Let’s continue on our path finding example. A path is an ordered list. But it’s irritating to deal with, compared to an integer. Note that in our algorithm we have to find the shortest path from our set of discovered paths. And then iterate all the way to its end. Seems like we have to dedicate an array or memory to store each path.

Could we do better? Note that in a valid path, consecutive appearances of elements must correspond to an edge in the graph. But, we already have the edge information and they are the same for all paths. Why can’t we get rid of this redundant information?

Well, we can get rid of the list. It turns out that in order to gather the shortest path, the intermediate step is to determine what is the next hop you need to go. All we need to retrieve the shortest path from source A to any target node is just the graph itself, and the shortest distance from A to every node.

EVYvfP6tEU3yBZanFV-m8doAre-P8wWDbBeB
Information to retrieve shortest path from A to any node. (Numbers within vertices denote the distance from A.)

A visual representation is in the above picture. This representation is memory efficient. It’s also more efficient for the program to process.

This is how it constructs the shortest path using only the distance vector. Start from the destination vertex, and an empty path. Look up intermediate vertices through incoming edges. Pick the one with the lowest value in distance. Add it to the head of the path. Repeat until we reach the source. This trick actually has a formal notation, called back-tracking.

Philosophers seek for the eternal truth. And programmers want to find out the precise data structure that best captures the dynamics of information. As you see in the path finding example, all it needs to give a shortest path is just a vector, telling you the shortest distances to each vertex. This holds true for any graph, regardless of the number of vertices or edges.

4. A posteriori proposition: debugging

Most programmers have gone through this reasoning tons of times. I bet this is one of the most difficult and time-consuming part of any programming task.

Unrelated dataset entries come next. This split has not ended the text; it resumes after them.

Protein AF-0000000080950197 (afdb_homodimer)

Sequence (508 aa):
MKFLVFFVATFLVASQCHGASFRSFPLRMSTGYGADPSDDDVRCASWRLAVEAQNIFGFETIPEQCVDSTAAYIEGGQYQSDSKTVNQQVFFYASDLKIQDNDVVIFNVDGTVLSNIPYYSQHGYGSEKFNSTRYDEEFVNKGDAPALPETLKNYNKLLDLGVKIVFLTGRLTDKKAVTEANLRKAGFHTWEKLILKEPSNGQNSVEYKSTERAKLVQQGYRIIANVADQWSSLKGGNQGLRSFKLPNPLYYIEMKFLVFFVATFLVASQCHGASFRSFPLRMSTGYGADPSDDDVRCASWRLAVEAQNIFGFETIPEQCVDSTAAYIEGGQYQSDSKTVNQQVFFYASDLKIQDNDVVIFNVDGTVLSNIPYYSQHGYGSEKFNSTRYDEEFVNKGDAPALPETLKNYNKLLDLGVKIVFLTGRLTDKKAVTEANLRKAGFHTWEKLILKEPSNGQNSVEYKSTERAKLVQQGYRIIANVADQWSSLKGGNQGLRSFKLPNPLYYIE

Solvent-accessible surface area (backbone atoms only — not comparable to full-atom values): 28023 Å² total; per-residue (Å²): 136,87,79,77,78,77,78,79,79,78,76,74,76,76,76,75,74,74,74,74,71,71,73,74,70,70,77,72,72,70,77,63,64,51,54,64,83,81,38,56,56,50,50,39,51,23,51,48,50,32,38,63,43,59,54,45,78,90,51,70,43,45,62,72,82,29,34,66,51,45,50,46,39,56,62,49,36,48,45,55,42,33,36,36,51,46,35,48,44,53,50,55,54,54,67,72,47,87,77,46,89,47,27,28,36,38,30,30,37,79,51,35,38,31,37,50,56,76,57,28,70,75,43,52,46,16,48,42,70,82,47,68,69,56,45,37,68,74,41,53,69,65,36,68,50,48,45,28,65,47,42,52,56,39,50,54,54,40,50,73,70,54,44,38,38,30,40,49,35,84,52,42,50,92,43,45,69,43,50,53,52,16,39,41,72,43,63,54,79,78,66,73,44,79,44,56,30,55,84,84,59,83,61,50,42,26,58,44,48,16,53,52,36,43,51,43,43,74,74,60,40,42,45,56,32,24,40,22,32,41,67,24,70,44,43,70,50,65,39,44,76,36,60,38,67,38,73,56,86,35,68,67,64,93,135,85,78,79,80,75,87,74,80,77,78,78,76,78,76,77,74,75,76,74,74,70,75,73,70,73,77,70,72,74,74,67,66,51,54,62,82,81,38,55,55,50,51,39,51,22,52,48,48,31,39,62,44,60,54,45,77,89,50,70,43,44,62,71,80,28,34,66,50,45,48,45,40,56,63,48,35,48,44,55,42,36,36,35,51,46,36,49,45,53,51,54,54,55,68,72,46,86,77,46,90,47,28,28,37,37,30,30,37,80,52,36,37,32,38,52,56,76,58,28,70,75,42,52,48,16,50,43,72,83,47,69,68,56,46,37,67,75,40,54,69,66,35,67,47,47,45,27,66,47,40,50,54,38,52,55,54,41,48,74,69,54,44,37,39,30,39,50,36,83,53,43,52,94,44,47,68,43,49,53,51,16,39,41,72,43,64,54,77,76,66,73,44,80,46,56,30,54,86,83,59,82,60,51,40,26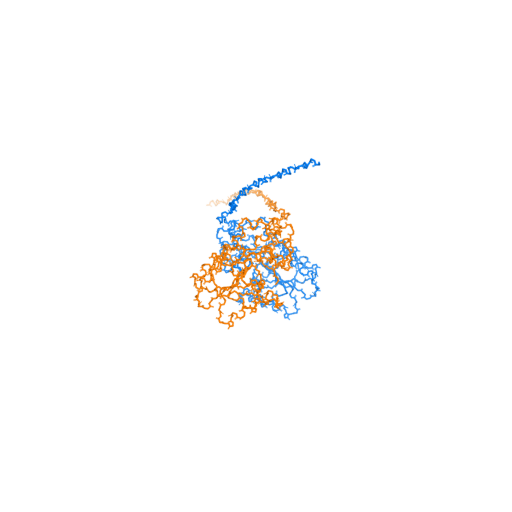,58,45,48,15,50,55,36,44,52,42,43,73,73,62,40,42,44,55,33,24,37,20,32,41,68,26,68,44,41,70,50,64,39,45,75,35,61,39,68,37,72,53,86,36,67,66,65,92

Foldseek 3Di:
DPPPPPPPPPPPPPPPPPPPPPPPPPCPVVVVVPPPPVDLLVVLVVVQVCVLVPVDADDQFRDLSCLVSLVCCVPVCVQLVLQLVLLVVVLVQLVVDPDDQQEEEEFEDDPTFFDPCVVCVVVSLGRDGDDPVCCCVVPLVVLAGATSVSNLVSLVSCVVVNHAYEYDYAAEPVSVVSPVSSCVVNPNPDHDYYDYDHPPDPDFLLVVLQVVLVVSVVVPHAYAEYEYQAVSNQDHHNNGVYYTHRHDSHGYGD/DPPPDDDPPPPPPPPPPPPPPPPPPPCPVVPPVPPPPVDLLVVLVVVQVCVLVPVDADDQFRPLSCLVSLVCCVPVCVQLVLQLVLLVVVLVQLVVDPDDQQEEEEFEDDPTFFDPCVVCVVVSLGRDGDDPVCCCVVPLVVLAGATSVSNLVSLVSCVVVNHAYEYAYAAEPVSVVSSVSSCVVNPNPDHDYYHYDHPPDPDFLLVVLQVVLVVSVVVPHAYQEYEYQAVSNQDHHNNGVYYTHRHDSHGYGD

Organism: Vigna mungo (NCBI:txid3915)

Radius of gyration: 31.42 Å; Cα contacts (8 Å, |Δi|>4): 795; chains: 2; bounding box: 86×146×100 Å

Nearest PDB structures (foldseek):
  4fyp-assembly1_B  TM=9.592E-01  e=8.653E-24  Arabidopsis thaliana
  3ocy-assembly1_A  TM=8.241E-01  e=1.840E-09  Haemophilus influenzae
  3sf0-assembly1_A-2  TM=8.200E-01  e=1.728E-09  Haemophilus influenzae Rd KW20
  3ocu-assembly1_A  TM=8.229E-01  e=4.164E-09  Haemophilus influenzae
  2i34-assembly1_B  TM=7.931E-01  e=7.806E-09  Bacillus anthracis

Structure (mmCIF, N/CA/C/O backbone):
data_AF-0000000080950197-model_v1
#
loop_
_entity.id
_entity.type
_entity.pdbx_description
1 polymer 'Stem 28 kDa glycoprotein'
#
loop_
_atom_site.group_PDB
_atom_site.id
_atom_site.type_symbol
_atom_site.label_atom_id
_atom_site.label_alt_id
_atom_site.label_comp_id
_atom_site.label_asym_id
_atom_site.label_entity_id
_atom_site.label_seq_id
_atom_site.pdbx_PDB_ins_code
_atom_site.Cartn_x
_atom_site.Cartn_y
_atom_site.Cartn_z
_atom_site.occupancy
_atom_site.B_iso_or_equiv
_atom_site.auth_seq_id
_atom_site.auth_comp_id
_atom_site.auth_asym_id
_atom_site.auth_atom_id
_atom_site.pdbx_PDB_model_num
ATOM 1 N N . MET A 1 1 ? -41.562 -58.938 -72.5 1 23.33 1 MET A N 1
ATOM 2 C CA . MET A 1 1 ? -41.469 -58.062 -71.312 1 23.33 1 MET A CA 1
ATOM 3 C C . MET A 1 1 ? -40.062 -57.594 -71.125 1 23.33 1 MET A C 1
ATOM 5 O O . MET A 1 1 ? -39.156 -58.406 -70.812 1 23.33 1 MET A O 1
ATOM 9 N N . LYS A 1 2 ? -39.625 -56.594 -72.062 1 31.66 2 LYS A N 1
ATOM 10 C CA . LYS A 1 2 ? -38.375 -55.906 -72.375 1 31.66 2 LYS A CA 1
ATOM 11 C C . LYS A 1 2 ? -37.781 -55.25 -71.125 1 31.66 2 LYS A C 1
ATOM 13 O O . LYS A 1 2 ? -38.438 -54.438 -70.438 1 31.66 2 LYS A O 1
ATOM 18 N N . PHE A 1 3 ? -37 -56.031 -70.25 1 27.22 3 PHE A N 1
ATOM 19 C CA . PHE A 1 3 ? -36.406 -55.781 -69 1 27.22 3 PHE A CA 1
ATOM 20 C C . PHE A 1 3 ? -35.438 -54.594 -69.062 1 27.22 3 PHE A C 1
ATOM 22 O O . PHE A 1 3 ? -34.406 -54.688 -69.688 1 27.22 3 PHE A O 1
ATOM 29 N N . LEU A 1 4 ? -35.938 -53.375 -69.188 1 31.81 4 LEU A N 1
ATOM 30 C CA . LEU A 1 4 ? -35.156 -52.156 -69.375 1 31.81 4 LEU A CA 1
ATOM 31 C C . LEU A 1 4 ? -34.25 -51.906 -68.125 1 31.81 4 LEU A C 1
ATOM 33 O O . LEU A 1 4 ? -34.75 -51.75 -67 1 31.81 4 LEU A O 1
ATOM 37 N N . VAL A 1 5 ? -33.031 -52.406 -68.125 1 31.94 5 VAL A N 1
ATOM 38 C CA . VAL A 1 5 ? -31.984 -52.344 -67.125 1 31.94 5 VAL A CA 1
ATOM 39 C C . VAL A 1 5 ? -31.547 -50.906 -66.938 1 31.94 5 VAL A C 1
ATOM 41 O O . VAL A 1 5 ? -31.094 -50.25 -67.875 1 31.94 5 VAL A O 1
ATOM 44 N N . PHE A 1 6 ? -32.375 -50.094 -66.25 1 30.55 6 PHE A N 1
ATOM 45 C CA . PHE A 1 6 ? -32.031 -48.688 -66.062 1 30.55 6 PHE A CA 1
ATOM 46 C C . PHE A 1 6 ? -30.734 -48.531 -65.312 1 30.55 6 PHE A C 1
ATOM 48 O O . PHE A 1 6 ? -30.578 -49.125 -64.25 1 30.55 6 PHE A O 1
ATOM 55 N N . PHE A 1 7 ? -29.609 -48.312 -65.938 1 28.7 7 PHE A N 1
ATOM 56 C CA . PHE A 1 7 ? -28.219 -48.062 -65.562 1 28.7 7 PHE A CA 1
ATOM 57 C C . PHE A 1 7 ? -28.125 -46.844 -64.625 1 28.7 7 PHE A C 1
ATOM 59 O O . PHE A 1 7 ? -28.5 -45.75 -65 1 28.7 7 PHE A O 1
ATOM 66 N N . VAL A 1 8 ? -28.406 -47.031 -63.344 1 29.91 8 VAL A N 1
ATOM 67 C CA . VAL A 1 8 ? -28.359 -45.969 -62.312 1 29.91 8 VAL A CA 1
ATOM 68 C C . VAL A 1 8 ? -26.938 -45.438 -62.219 1 29.91 8 VAL A C 1
ATOM 70 O O . VAL A 1 8 ? -25.984 -46.156 -61.938 1 29.91 8 VAL A O 1
ATOM 73 N N . ALA A 1 9 ? -26.5 -44.5 -63.094 1 27.58 9 ALA A N 1
ATOM 74 C CA . ALA A 1 9 ? -25.219 -43.812 -63.125 1 27.58 9 ALA A CA 1
ATOM 75 C C . ALA A 1 9 ? -24.938 -43.094 -61.812 1 27.58 9 ALA A C 1
ATOM 77 O O . ALA A 1 9 ? -25.719 -42.25 -61.375 1 27.58 9 ALA A O 1
ATOM 78 N N . THR A 1 10 ? -24.422 -43.781 -60.812 1 26.67 10 THR A N 1
ATOM 79 C CA . THR A 1 10 ? -24.047 -43.25 -59.5 1 26.67 10 THR A CA 1
ATOM 80 C C . THR A 1 10 ? -23.016 -42.125 -59.656 1 26.67 10 THR A C 1
ATOM 82 O O . THR A 1 10 ? -21.953 -42.344 -60.219 1 26.67 10 THR A O 1
ATOM 85 N N . PHE A 1 11 ? -23.438 -40.906 -59.938 1 26.56 11 PHE A N 1
ATOM 86 C CA . PHE A 1 11 ? -22.578 -39.719 -60.062 1 26.56 11 PHE A CA 1
ATOM 87 C C . PHE A 1 11 ? -21.766 -39.5 -58.812 1 26.56 11 PHE A C 1
ATOM 89 O O . PHE A 1 11 ? -22.328 -39.406 -57.719 1 26.56 11 PHE A O 1
ATOM 96 N N . LEU A 1 12 ? -20.656 -40.219 -58.688 1 26.7 12 LEU A N 1
ATOM 97 C CA . LEU A 1 12 ? -19.672 -40.031 -57.625 1 26.7 12 LEU A CA 1
ATOM 98 C C . LEU A 1 12 ? -19.234 -38.562 -57.531 1 26.7 12 LEU A C 1
ATOM 100 O O . LEU A 1 12 ? -18.641 -38.031 -58.469 1 26.7 12 LEU A O 1
ATOM 104 N N . VAL A 1 13 ? -20.109 -37.625 -57.125 1 27.3 13 VAL A N 1
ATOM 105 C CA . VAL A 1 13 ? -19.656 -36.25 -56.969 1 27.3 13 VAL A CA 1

For example, segmentation faults in C programs are often caused by null pointer references. I learned this after dealing with tons of C/C++ segmentation faults. Of course, there are more subtle cases that relate to personal programming habits.

The following example is a syntax mistake made by a programmer. The if condition should have been is_float==1 , but the programmer mistook the logical equal operator == as an evaluation operator =. This will still pass the compiler’s check, because either is correct syntax.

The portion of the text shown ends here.